CD44 Variant Isoforms in Head and Neck Dysplastic Lesions
Because there is evidence to support an association of CD44 and CD44 variant isoforms with HNSCC progression, it is natural to consider a putative role for CD44 receptors in head and neck dysplastic lesions. Increased CD44 and CD44 variant isoform expression is observed in most dysplastic lesions of the head and neck. Nonetheless, there are conflicting reports regarding CD44 status as a predictor of clinical outcomes in laryngeal and oral dysplasia. Osteopontin (a ligand with reported specificity for the CD44 v6 isoform) and CD44v6 are both overexpressed in laryngeal dysplasia and laryngeal SCC, and their levels correlate with degree of dysplasia, disease-free survival, and recurrence. Plasma osteopontin levels also correlate clinically with a worse response to chemoradiation treatment. CD44v6 expression was reported to correlate with developing both dysplastic and malignant oral epithelia. In contrast, loss of CD44 expression has been observed in adjacent nontumor epithelium in tongue cancer. Loss of CD44v7-8 was associated with worse prognosis in oral cavity dysplasias associated with betel quid chewing. Thus, regarding the role of CD44 variant isoforms in head and neck dysplasia, a few studies point to the importance of CD44 v6 and its ligand osteopontin in the development of dysplastic lesions and progression to HNSCC, but the role of other CD44 variant isoforms is uncertain.
Interaction of HA and CD44 Promotes EGFR-Mediated Pathways to Increase HNSCC Growth, Survival, and Chemoresistance
The epidermal growth factor receptor (EGFR) is expressed in nearly all HNSCCs, and its overexpression is associated with poor prognosis and diminished survival.
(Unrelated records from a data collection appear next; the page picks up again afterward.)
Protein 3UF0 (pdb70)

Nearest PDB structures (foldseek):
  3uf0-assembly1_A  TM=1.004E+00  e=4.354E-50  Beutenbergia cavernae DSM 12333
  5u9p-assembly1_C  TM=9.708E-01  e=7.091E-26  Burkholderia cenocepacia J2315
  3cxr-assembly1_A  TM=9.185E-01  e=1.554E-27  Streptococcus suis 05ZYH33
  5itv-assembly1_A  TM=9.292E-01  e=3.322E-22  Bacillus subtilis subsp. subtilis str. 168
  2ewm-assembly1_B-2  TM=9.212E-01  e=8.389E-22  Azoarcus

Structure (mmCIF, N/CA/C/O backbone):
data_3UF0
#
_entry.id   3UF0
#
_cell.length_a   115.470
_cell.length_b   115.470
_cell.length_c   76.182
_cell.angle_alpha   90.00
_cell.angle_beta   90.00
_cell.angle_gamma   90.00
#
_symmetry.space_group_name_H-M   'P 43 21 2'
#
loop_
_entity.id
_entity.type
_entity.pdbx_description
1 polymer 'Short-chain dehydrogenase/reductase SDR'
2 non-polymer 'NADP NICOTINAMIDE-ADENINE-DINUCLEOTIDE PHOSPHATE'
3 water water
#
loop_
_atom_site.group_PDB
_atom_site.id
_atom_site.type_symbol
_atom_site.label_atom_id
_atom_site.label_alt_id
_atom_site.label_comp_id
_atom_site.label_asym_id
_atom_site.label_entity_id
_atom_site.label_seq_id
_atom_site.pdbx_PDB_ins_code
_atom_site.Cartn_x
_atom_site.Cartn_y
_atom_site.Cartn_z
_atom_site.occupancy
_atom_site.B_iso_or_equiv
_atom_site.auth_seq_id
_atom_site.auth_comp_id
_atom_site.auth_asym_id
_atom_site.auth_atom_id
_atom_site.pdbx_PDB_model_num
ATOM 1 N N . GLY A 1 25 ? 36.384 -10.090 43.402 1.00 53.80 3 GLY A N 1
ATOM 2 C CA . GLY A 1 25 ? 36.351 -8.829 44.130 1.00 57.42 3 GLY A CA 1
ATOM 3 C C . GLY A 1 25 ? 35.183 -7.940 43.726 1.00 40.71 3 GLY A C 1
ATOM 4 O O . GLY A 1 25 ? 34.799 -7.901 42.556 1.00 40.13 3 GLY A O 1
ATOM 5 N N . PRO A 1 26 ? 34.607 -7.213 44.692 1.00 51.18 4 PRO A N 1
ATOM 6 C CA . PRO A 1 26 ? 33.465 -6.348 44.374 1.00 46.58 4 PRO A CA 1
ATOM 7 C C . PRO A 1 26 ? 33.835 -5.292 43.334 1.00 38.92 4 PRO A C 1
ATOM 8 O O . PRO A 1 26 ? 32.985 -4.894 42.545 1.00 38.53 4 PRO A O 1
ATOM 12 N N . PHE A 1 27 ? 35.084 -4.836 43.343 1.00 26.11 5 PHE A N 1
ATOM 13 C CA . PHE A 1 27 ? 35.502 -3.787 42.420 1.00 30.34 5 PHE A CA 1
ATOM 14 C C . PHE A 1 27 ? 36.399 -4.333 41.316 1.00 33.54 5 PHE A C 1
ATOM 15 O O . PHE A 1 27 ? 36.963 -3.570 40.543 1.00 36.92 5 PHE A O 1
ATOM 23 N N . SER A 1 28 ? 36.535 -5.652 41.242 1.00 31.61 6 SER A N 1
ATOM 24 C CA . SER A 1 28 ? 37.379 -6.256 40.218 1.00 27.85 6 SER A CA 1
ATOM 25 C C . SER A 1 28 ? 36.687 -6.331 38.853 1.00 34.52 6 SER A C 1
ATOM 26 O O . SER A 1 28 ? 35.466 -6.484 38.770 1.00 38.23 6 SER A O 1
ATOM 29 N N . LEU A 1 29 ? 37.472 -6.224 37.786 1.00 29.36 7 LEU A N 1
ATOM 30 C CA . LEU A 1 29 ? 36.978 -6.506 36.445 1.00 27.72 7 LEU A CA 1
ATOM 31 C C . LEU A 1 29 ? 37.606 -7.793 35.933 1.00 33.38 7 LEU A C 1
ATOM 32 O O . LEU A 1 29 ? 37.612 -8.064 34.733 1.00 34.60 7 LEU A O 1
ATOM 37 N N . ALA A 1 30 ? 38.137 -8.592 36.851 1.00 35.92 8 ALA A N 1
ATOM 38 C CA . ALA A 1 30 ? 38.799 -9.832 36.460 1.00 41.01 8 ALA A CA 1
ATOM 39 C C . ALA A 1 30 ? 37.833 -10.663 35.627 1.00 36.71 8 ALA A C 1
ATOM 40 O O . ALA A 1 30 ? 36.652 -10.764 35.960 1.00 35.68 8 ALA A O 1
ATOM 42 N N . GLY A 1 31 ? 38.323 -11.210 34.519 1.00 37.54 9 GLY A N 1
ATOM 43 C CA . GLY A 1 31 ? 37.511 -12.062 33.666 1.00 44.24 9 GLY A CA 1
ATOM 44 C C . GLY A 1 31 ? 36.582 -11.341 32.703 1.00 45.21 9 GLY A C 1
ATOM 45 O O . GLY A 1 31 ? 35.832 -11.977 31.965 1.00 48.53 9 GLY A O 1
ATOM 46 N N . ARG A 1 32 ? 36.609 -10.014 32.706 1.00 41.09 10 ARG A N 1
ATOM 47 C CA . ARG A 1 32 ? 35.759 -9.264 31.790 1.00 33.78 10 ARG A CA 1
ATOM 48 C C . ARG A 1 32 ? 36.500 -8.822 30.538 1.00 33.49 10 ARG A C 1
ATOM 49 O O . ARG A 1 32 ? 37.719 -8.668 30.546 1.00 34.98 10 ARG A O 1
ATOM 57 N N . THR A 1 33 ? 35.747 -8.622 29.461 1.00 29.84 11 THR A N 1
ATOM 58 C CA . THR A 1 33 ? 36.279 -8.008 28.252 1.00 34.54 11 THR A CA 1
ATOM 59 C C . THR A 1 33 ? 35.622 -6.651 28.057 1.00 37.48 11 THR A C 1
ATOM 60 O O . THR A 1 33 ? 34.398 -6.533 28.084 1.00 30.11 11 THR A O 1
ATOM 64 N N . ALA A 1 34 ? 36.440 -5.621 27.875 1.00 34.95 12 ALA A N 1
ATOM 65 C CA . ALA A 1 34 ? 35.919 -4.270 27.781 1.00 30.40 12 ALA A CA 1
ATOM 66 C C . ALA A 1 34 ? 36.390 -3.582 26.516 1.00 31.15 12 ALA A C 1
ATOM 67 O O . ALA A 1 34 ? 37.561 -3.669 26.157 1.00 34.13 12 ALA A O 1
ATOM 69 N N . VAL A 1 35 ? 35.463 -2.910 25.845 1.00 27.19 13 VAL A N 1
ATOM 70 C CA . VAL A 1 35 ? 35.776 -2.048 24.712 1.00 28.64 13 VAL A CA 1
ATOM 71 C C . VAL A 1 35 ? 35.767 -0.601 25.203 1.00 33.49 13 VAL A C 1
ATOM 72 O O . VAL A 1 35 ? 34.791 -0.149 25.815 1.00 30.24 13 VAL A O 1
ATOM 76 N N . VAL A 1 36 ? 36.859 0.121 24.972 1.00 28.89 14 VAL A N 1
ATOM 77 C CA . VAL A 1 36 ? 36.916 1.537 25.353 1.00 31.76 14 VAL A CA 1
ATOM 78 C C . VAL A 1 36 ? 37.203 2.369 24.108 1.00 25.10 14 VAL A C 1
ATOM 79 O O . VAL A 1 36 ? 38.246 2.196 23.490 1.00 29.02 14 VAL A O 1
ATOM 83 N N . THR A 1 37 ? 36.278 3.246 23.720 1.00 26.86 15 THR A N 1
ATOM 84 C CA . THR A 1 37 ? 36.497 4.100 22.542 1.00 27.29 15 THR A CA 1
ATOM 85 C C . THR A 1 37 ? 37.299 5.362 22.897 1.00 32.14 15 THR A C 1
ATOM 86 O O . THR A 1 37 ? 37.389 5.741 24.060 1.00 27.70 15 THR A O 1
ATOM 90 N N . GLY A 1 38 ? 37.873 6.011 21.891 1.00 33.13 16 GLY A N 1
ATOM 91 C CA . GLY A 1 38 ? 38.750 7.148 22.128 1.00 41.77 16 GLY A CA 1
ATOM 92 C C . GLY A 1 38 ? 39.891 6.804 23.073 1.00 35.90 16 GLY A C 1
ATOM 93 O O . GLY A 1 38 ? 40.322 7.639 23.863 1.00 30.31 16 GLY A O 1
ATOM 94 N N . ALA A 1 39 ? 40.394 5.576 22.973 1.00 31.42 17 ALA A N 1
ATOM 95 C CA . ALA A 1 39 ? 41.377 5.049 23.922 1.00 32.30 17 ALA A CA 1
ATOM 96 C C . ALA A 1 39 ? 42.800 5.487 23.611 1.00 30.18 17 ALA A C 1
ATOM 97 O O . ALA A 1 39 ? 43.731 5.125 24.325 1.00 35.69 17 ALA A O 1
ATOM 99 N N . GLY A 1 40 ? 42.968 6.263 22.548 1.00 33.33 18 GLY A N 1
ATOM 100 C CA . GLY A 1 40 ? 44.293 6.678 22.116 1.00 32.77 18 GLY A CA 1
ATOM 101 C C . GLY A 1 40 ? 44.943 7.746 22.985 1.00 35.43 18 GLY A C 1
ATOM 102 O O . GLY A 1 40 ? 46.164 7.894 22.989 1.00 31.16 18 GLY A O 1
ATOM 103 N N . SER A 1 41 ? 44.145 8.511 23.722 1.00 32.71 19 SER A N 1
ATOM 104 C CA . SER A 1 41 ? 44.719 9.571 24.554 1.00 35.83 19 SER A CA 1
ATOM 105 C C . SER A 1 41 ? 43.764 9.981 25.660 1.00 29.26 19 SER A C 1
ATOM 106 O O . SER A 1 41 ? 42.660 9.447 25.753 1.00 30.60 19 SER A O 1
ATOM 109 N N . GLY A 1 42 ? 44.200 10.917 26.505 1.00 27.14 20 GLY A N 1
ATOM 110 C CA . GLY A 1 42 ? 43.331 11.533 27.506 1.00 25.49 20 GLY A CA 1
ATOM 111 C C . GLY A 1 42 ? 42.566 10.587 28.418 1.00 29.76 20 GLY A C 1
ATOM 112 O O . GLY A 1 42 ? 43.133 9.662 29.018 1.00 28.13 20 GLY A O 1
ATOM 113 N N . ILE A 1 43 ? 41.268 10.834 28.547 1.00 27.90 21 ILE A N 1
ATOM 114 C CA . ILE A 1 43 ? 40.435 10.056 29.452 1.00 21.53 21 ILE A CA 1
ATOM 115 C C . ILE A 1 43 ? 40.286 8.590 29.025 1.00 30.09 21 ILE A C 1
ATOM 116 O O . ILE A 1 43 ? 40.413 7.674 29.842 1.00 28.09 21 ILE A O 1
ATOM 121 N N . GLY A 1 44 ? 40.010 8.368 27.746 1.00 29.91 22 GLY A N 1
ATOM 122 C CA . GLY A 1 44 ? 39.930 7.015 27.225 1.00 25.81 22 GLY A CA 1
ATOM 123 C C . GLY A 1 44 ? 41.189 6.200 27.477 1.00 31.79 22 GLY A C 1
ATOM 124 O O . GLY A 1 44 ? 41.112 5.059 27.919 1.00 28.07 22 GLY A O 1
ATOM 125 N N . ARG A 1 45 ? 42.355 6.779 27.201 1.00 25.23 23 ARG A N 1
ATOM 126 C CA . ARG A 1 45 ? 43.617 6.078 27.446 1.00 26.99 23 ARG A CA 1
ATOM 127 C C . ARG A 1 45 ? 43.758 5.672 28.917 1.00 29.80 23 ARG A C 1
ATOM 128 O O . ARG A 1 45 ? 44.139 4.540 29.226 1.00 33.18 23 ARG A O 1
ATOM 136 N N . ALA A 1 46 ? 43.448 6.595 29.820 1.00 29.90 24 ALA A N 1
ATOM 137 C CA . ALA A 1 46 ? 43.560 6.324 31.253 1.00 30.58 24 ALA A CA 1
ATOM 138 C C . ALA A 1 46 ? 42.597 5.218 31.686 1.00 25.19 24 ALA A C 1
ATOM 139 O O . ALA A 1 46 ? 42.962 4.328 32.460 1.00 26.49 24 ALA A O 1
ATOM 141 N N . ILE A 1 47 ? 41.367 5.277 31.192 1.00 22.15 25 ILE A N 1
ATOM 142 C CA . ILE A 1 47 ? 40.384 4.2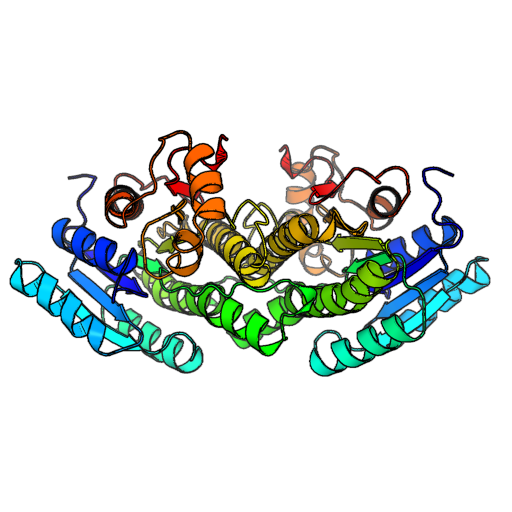28 31.479 1.00 24.93 25 ILE A CA 1
ATOM 143 C C . ILE A 1 47 ? 40.828 2.870 30.925 1.00 26.30 25 ILE A C 1
ATOM 144 O O . ILE A 1 47 ? 40.718 1.838 31.591 1.00 31.87 25 ILE A O 1
ATOM 149 N N . ALA A 1 48 ? 41.340 2.866 29.705 1.00 24.75 26 ALA A N 1
ATOM 150 C CA . ALA A 1 48 ? 41.869 1.631 29.135 1.00 29.11 26 ALA A CA 1
ATOM 151 C C . ALA A 1 48 ? 42.879 1.014 30.102 1.00 29.01 26 ALA A C 1
ATOM 152 O O . ALA A 1 48 ? 42.787 -0.164 30.456 1.00 29.91 26 ALA A O 1
ATOM 154 N N . HIS A 1 49 ? 43.841 1.822 30.533 1.00 30.96 27 HIS A N 1
ATOM 155 C CA . HIS A 1 49 ? 44.883 1.347 31.439 1.00 36.25 27 HIS A CA 1
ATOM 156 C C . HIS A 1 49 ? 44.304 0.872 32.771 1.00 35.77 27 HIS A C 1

Pharmaceutical agents targeting EGFR and EGFR signaling pathways have recently been introduced for the treatment of advanced HNSCC.33 The concept that EGFR and EGFR signaling might be linked to CD44 was first suggested for cervical carcinoma cell lines, and subsequently was demonstrated for breast cancer and glioblastoma cell lines. CD44 colocalized with EGFR in both cervical carcinoma clinical specimens and cell lines, and increased CD44 expression resulted in enhanced EGFR activity. CD44 also colocalized with both EGFR and ERBB2 in metastasizing breast cancer cells. CD44 and EGFR interact in glioblastoma cells, and this interaction resulted in enhanced HA-mediated phosphorylation of extracellular signal regulated kinases 1 and 2 (ERK1 and ERK2). Additionally, co-expression of CD44 and EGFR in glioma cell lines differentially up-regulated the HA-induced expression of a number of genes associated with cellular invasion and proliferation, including TIMP metallopeptidase inhibitor 1 (TIMP1) and MYC (alias c-Myc). Because of the apparent importance of the EGFR pathway in HNSCC, our group investigated and reported a novel linkbetween HA-CD44 interaction and EGFR signaling in HNSCC.
CD44-EGFR-Mediated Oncogenic Signaling
Analysis of anti-CD44-mediated immunoprecipitates from HNSCC cell lysates indicates that HA/CD44 interaction leads to CD44-EGFR complex formation. HA treatment was shown to promote phosphorylation of EGFR, activating the EGFR tyrosine kinase (TK) and promoting downstream EGFR-mediated pathways including Ras, RhoA, Rho kinase, and phosphatidylinositol-3 (PI-3) kinase signaling. The CD44-EGFR complex also associates with leukemia-associated Rho-guanine (LARG) nucleotide exchange factor to effect downstream signaling through ras and RhoA. Ras activation by HA-mediated CD44-LARG-EGFR complex formation promotes Raf-1 phosphorylation and MAPK activation. The stimulation of EGFR and downstream EGFR signaling activity by HA treatment was similar to epidermal growth factor stimulation. Wang et al38 reported that HA/CD44-mediated activation of EGFR signaling leads to MAPK phosphorylation/activation that results in increased HNSCC tumor cell growth; however, the HA-mediated increased cell growth was blocked by treatment with inhibitors of EGFR and MAPK.